Assignment >>
Print, from the listing below, the lines starting at the line containing "ATOM 186 O O" and ending at the line containing "ATOM 219 C C", exactly as they stand, and print nothing else.
BEGIN Given data
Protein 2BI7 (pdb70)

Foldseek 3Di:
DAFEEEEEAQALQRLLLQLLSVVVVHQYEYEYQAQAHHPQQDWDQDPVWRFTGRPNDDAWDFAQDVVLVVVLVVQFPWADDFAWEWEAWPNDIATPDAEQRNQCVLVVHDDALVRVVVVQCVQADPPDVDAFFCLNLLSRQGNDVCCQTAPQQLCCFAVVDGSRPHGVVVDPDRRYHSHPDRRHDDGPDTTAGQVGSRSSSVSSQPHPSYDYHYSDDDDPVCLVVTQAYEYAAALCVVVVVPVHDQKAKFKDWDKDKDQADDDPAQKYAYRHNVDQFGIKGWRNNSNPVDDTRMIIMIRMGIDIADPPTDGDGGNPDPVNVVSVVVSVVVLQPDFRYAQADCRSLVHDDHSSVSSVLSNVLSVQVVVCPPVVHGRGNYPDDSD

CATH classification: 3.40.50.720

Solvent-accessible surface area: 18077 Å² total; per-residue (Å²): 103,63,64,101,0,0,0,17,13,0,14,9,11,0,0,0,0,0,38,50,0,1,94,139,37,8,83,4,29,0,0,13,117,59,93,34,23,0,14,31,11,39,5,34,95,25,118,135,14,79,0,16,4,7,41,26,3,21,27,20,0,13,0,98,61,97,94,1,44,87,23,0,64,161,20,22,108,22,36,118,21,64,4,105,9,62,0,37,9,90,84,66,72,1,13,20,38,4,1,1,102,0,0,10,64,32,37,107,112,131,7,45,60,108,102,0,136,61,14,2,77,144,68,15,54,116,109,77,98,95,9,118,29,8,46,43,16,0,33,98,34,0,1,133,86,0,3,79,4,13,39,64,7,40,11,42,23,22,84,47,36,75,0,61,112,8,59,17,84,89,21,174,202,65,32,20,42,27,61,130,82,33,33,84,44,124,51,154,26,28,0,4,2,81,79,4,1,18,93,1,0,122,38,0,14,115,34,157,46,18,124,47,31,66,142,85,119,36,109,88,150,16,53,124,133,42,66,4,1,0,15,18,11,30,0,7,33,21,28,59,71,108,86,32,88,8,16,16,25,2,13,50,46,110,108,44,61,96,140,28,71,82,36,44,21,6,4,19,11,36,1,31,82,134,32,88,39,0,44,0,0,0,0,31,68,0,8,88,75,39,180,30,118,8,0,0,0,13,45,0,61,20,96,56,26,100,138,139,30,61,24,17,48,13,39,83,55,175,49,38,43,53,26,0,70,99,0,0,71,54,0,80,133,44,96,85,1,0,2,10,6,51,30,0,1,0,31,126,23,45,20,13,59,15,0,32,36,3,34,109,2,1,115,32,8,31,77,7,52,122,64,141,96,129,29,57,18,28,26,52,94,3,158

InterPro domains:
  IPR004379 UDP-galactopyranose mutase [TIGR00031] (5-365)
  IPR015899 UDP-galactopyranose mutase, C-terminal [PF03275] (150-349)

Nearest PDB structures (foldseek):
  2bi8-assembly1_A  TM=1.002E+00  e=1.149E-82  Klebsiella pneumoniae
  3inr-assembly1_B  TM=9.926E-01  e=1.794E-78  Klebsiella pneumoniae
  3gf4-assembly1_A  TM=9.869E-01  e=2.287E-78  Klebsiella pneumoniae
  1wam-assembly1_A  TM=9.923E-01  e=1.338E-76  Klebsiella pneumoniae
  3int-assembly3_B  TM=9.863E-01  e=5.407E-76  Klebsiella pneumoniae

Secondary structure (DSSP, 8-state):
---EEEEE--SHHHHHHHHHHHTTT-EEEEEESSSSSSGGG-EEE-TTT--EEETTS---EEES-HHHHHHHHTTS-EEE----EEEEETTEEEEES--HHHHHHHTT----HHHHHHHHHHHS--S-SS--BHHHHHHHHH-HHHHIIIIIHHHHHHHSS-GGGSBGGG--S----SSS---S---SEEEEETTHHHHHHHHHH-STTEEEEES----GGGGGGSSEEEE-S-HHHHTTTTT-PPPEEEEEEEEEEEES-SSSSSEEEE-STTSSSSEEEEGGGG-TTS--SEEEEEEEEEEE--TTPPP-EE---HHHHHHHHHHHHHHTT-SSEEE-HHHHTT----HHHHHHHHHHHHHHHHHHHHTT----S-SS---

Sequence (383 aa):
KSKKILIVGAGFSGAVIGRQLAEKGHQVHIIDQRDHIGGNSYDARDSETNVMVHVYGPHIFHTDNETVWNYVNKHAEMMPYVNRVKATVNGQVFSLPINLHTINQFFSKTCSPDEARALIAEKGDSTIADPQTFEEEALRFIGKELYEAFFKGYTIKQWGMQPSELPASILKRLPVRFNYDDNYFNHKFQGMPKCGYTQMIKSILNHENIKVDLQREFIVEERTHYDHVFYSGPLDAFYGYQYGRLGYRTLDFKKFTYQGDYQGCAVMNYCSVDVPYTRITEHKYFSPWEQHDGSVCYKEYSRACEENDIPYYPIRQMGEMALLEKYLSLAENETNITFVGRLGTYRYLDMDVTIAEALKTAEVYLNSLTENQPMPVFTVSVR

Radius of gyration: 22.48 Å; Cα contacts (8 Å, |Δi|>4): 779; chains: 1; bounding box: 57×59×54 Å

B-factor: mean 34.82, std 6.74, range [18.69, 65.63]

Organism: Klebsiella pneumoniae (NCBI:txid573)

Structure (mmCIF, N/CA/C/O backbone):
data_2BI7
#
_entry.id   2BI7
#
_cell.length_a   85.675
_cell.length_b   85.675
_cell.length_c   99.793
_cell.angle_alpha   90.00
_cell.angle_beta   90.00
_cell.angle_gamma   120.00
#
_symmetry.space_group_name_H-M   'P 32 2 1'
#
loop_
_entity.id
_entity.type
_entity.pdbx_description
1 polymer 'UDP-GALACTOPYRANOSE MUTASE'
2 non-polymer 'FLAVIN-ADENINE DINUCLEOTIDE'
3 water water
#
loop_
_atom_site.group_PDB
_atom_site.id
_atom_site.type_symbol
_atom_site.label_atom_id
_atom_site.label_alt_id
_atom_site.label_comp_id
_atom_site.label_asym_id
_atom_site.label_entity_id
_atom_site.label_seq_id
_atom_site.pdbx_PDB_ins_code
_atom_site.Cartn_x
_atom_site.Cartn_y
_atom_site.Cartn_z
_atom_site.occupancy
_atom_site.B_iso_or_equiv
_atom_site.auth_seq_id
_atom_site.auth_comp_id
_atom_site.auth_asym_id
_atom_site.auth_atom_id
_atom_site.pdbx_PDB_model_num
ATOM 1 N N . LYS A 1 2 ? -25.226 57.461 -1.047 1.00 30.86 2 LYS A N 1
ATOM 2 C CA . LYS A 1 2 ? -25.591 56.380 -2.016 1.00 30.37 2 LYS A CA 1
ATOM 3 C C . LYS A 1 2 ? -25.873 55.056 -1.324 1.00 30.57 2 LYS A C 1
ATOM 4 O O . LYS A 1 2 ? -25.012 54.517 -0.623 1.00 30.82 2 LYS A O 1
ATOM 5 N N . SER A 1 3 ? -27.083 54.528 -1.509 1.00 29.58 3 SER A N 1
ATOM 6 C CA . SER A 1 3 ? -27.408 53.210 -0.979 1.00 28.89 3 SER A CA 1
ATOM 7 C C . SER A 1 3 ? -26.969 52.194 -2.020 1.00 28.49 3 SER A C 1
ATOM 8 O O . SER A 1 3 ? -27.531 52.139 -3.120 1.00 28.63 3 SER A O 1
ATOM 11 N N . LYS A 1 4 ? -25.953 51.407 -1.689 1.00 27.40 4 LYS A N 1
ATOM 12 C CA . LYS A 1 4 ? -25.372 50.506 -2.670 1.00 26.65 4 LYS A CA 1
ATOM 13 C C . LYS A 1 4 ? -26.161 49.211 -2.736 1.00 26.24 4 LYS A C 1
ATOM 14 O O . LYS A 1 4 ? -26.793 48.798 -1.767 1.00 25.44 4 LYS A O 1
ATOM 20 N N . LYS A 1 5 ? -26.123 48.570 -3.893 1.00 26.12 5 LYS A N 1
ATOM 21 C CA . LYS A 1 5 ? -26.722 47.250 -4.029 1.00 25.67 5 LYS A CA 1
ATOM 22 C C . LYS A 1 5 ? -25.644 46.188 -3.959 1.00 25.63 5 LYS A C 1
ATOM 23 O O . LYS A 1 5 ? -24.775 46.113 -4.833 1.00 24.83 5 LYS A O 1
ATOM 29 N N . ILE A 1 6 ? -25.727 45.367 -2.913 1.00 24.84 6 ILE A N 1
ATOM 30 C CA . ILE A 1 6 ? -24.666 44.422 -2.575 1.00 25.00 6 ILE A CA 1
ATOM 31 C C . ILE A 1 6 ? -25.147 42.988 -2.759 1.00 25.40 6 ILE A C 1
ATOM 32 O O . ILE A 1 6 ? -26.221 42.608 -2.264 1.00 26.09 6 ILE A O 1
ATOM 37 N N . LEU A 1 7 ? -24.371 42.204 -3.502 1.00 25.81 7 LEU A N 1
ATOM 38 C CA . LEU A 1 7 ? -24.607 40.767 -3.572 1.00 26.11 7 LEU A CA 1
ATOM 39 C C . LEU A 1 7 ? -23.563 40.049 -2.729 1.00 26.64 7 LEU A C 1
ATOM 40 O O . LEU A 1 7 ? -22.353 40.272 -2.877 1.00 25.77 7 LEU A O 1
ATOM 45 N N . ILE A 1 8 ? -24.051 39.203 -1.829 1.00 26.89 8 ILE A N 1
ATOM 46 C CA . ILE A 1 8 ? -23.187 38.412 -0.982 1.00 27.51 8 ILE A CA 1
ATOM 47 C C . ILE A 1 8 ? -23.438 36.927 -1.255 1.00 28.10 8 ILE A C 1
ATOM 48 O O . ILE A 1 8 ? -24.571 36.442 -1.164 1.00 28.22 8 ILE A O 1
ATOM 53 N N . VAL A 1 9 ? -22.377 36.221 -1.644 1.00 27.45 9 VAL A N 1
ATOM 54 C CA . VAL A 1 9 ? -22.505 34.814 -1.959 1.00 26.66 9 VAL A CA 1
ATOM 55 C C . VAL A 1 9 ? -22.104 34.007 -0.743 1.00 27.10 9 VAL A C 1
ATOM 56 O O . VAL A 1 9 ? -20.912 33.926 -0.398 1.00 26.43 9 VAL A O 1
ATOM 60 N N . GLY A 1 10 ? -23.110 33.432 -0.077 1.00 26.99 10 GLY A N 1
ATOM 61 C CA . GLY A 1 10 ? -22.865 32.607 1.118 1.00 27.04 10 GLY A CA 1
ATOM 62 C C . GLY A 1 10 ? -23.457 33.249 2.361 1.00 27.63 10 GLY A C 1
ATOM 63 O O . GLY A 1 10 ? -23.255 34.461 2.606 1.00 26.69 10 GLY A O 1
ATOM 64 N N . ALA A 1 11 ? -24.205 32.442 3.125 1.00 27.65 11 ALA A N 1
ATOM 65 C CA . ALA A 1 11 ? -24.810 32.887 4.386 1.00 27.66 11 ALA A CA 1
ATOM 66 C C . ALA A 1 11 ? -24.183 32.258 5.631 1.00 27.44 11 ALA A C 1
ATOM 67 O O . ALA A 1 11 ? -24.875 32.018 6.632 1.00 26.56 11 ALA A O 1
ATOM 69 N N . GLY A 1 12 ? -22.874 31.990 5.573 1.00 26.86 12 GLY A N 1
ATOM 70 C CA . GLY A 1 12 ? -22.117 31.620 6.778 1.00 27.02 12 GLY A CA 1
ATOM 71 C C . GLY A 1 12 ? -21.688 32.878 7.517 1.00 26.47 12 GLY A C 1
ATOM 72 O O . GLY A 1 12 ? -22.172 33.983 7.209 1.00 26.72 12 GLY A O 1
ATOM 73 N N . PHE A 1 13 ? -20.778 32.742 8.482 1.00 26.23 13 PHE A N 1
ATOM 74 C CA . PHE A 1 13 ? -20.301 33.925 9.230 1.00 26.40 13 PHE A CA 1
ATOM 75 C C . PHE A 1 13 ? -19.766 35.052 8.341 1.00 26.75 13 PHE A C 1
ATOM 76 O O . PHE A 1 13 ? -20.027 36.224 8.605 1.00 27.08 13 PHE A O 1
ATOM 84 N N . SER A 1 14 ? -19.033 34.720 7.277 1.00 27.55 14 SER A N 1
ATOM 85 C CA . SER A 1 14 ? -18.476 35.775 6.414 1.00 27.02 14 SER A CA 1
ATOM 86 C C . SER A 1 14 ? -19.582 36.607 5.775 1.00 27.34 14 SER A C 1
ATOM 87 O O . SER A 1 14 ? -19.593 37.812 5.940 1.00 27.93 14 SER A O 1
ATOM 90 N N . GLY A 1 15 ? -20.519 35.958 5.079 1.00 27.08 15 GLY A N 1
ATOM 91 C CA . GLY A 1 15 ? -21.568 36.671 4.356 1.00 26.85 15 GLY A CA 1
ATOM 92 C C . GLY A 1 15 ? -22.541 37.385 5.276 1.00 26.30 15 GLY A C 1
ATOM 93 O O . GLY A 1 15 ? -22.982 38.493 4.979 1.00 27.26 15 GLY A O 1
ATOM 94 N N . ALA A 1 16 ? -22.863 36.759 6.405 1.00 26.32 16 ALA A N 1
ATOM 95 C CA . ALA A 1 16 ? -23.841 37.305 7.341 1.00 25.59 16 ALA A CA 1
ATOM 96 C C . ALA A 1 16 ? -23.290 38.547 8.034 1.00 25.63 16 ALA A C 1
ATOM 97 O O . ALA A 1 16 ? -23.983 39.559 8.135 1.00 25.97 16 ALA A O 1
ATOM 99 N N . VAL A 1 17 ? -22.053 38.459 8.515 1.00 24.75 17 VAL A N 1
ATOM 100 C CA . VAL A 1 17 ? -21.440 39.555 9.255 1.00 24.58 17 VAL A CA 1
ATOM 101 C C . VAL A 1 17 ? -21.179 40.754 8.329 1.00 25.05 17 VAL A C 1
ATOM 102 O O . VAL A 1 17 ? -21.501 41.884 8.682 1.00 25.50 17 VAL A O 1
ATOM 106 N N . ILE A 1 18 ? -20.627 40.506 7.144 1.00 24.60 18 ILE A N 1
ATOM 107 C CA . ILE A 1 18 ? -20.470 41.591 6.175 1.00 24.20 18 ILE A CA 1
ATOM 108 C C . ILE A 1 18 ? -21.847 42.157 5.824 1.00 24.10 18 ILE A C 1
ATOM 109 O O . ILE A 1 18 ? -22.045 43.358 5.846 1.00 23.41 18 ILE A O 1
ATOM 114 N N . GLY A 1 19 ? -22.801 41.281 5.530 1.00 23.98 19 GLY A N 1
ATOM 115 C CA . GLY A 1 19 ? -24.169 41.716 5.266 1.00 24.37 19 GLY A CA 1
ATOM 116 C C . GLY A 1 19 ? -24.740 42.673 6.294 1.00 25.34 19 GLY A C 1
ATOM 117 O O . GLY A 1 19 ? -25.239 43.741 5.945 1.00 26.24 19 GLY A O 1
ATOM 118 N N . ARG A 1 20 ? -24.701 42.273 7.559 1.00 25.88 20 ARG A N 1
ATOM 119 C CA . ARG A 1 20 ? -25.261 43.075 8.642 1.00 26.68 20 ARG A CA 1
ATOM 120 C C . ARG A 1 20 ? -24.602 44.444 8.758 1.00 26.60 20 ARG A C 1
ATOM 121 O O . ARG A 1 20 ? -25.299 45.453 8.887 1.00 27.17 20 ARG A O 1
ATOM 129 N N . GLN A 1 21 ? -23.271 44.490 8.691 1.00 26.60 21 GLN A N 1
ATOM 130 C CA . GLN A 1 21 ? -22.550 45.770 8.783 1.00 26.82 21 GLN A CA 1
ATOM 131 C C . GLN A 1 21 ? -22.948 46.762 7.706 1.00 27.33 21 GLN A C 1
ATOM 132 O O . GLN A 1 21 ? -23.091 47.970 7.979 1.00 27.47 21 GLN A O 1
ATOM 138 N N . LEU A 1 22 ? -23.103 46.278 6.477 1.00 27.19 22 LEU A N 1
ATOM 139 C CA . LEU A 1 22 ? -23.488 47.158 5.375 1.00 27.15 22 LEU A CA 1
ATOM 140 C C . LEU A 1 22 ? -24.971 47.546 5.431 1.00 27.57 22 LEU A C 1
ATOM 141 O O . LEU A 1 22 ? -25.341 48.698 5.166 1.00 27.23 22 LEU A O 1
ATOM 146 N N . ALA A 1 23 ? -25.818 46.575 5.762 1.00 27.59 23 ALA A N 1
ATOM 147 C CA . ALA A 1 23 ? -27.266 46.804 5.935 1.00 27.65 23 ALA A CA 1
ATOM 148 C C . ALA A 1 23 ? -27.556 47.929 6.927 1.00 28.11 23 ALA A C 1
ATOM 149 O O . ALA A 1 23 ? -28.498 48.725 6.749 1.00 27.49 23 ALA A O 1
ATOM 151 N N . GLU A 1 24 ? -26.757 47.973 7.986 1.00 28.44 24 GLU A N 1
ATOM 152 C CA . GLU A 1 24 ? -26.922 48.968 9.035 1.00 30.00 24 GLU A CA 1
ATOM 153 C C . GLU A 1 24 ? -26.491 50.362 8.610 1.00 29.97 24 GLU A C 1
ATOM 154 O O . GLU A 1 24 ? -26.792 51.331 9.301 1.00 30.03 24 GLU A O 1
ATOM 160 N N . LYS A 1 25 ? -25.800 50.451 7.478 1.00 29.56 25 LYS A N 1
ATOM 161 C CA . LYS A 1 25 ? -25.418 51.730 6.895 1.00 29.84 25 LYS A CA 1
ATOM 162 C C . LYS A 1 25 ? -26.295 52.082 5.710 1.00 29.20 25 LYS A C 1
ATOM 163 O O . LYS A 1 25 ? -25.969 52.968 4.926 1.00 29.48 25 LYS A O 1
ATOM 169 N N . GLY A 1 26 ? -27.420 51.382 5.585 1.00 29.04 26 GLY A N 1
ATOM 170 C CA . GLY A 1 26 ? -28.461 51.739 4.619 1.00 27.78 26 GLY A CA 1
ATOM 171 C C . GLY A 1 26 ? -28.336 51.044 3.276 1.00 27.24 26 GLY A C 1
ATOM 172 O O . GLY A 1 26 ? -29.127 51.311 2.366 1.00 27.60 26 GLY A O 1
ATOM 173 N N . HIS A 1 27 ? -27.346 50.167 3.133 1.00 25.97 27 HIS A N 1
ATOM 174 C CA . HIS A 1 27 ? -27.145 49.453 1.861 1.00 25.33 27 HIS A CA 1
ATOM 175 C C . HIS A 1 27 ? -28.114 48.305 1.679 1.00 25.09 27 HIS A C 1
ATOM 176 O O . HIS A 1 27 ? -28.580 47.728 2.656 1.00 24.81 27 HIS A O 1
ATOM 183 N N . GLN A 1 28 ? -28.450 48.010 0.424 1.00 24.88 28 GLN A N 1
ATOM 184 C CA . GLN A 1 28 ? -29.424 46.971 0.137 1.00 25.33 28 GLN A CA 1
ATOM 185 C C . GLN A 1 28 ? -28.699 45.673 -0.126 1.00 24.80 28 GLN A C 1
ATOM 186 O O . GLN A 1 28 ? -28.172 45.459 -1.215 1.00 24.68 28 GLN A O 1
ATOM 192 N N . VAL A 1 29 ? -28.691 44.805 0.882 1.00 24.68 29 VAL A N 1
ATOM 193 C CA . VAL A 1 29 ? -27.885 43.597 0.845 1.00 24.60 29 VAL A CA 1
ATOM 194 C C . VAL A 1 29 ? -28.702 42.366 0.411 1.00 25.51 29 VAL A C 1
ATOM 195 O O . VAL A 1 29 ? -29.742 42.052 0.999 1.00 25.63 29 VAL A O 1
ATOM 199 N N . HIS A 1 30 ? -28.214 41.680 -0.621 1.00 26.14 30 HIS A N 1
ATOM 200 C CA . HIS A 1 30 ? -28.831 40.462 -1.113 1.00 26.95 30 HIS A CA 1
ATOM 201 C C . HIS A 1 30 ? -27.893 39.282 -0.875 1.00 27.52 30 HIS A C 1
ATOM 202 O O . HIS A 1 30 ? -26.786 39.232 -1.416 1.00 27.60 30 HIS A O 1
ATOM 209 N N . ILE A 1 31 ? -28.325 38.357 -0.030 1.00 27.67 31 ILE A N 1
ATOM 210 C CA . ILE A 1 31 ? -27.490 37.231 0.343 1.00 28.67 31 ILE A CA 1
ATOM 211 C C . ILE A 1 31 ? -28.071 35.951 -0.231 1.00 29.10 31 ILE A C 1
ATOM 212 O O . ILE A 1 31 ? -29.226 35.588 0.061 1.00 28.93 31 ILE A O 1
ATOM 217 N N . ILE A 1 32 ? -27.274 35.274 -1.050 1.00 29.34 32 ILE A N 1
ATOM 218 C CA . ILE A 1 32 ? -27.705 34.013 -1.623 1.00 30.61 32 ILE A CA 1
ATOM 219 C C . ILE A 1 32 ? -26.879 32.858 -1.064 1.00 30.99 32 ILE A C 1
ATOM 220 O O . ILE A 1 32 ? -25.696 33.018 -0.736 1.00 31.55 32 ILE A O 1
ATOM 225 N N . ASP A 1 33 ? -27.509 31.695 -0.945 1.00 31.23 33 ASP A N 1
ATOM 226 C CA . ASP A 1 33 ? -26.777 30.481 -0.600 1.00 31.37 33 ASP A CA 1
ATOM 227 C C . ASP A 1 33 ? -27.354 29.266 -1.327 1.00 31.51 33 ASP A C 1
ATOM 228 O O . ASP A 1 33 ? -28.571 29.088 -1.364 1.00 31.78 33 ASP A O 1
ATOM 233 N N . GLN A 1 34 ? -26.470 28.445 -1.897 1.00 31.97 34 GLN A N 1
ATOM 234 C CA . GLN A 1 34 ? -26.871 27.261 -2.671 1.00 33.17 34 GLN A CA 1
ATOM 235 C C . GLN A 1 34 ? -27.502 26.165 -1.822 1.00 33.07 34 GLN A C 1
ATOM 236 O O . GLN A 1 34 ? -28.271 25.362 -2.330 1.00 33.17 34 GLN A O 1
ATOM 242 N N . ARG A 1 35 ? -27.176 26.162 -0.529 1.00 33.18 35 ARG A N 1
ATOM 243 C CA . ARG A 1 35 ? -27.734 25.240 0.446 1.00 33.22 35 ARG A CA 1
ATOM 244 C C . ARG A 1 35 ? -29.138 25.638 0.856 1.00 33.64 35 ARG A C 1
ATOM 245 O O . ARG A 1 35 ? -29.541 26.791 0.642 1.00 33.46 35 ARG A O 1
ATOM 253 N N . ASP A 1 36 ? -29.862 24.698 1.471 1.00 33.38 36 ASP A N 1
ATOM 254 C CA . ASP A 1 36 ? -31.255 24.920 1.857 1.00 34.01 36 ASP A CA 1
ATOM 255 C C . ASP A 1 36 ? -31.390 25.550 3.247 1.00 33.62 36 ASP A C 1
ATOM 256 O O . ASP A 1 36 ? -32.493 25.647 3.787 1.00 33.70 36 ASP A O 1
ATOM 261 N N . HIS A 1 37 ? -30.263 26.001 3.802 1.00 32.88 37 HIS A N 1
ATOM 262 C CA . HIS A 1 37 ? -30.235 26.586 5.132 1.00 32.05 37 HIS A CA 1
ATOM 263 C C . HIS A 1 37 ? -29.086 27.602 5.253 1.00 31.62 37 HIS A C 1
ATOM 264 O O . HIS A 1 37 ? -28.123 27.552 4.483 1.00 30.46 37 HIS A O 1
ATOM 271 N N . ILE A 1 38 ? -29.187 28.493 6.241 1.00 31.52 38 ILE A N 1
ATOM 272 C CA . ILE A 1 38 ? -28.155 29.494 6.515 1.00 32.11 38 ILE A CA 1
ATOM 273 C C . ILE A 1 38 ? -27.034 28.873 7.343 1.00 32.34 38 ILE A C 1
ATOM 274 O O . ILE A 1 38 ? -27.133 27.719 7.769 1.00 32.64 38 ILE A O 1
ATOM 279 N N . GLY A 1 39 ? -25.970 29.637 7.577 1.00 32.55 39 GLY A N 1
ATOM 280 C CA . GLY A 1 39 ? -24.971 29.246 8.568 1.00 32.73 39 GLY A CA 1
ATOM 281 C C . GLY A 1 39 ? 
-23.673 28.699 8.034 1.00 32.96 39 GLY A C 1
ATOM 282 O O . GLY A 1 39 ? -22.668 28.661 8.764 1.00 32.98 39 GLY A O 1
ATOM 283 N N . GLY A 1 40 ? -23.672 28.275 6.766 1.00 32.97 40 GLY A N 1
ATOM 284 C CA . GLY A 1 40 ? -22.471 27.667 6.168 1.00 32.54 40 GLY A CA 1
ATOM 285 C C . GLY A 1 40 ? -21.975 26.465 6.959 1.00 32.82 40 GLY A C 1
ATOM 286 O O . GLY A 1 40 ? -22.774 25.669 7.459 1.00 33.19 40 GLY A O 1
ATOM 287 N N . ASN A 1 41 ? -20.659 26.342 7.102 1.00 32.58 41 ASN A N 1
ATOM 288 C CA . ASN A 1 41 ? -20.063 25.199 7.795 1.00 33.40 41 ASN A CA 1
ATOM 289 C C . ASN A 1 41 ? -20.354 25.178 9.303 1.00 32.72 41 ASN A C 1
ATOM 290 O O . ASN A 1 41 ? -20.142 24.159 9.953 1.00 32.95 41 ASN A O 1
END Given data
Output for this task >>
ATOM 186 O O . GLN A 1 28 ? -28.172 45.459 -1.215 1.00 24.68 28 GLN A O 1
ATOM 192 N N . VAL A 1 29 ? -28.691 44.805 0.882 1.00 24.68 29 VAL A N 1
ATOM 193 C CA . VAL A 1 29 ? -27.885 43.597 0.845 1.00 24.60 29 VAL A CA 1
ATOM 194 C C . VAL A 1 29 ? -28.702 42.366 0.411 1.00 25.51 29 VAL A C 1
ATOM 195 O O . VAL A 1 29 ? -29.742 42.052 0.999 1.00 25.63 29 VAL A O 1
ATOM 199 N N . HIS A 1 30 ? -28.214 41.680 -0.621 1.00 26.14 30 HIS A N 1
ATOM 200 C CA . HIS A 1 30 ? -28.831 40.462 -1.113 1.00 26.95 30 HIS A CA 1
ATOM 201 C C . HIS A 1 30 ? -27.893 39.282 -0.875 1.00 27.52 30 HIS A C 1
ATOM 202 O O . HIS A 1 30 ? -26.786 39.232 -1.416 1.00 27.60 30 HIS A O 1
ATOM 209 N N . ILE A 1 31 ? -28.325 38.357 -0.030 1.00 27.67 31 ILE A N 1
ATOM 210 C CA . ILE A 1 31 ? -27.490 37.231 0.343 1.00 28.67 31 ILE A CA 1
ATOM 211 C C . ILE A 1 31 ? -28.071 35.951 -0.231 1.00 29.10 31 ILE A C 1
ATOM 212 O O . ILE A 1 31 ? -29.226 35.588 0.061 1.00 28.93 31 ILE A O 1
ATOM 217 N N . ILE A 1 32 ? -27.274 35.274 -1.050 1.00 29.34 32 ILE A N 1
ATOM 218 C CA . ILE A 1 32 ? -27.705 34.013 -1.623 1.00 30.61 32 ILE A CA 1
ATOM 219 C C . ILE A 1 32 ? -26.879 32.858 -1.064 1.00 30.99 32 ILE A C 1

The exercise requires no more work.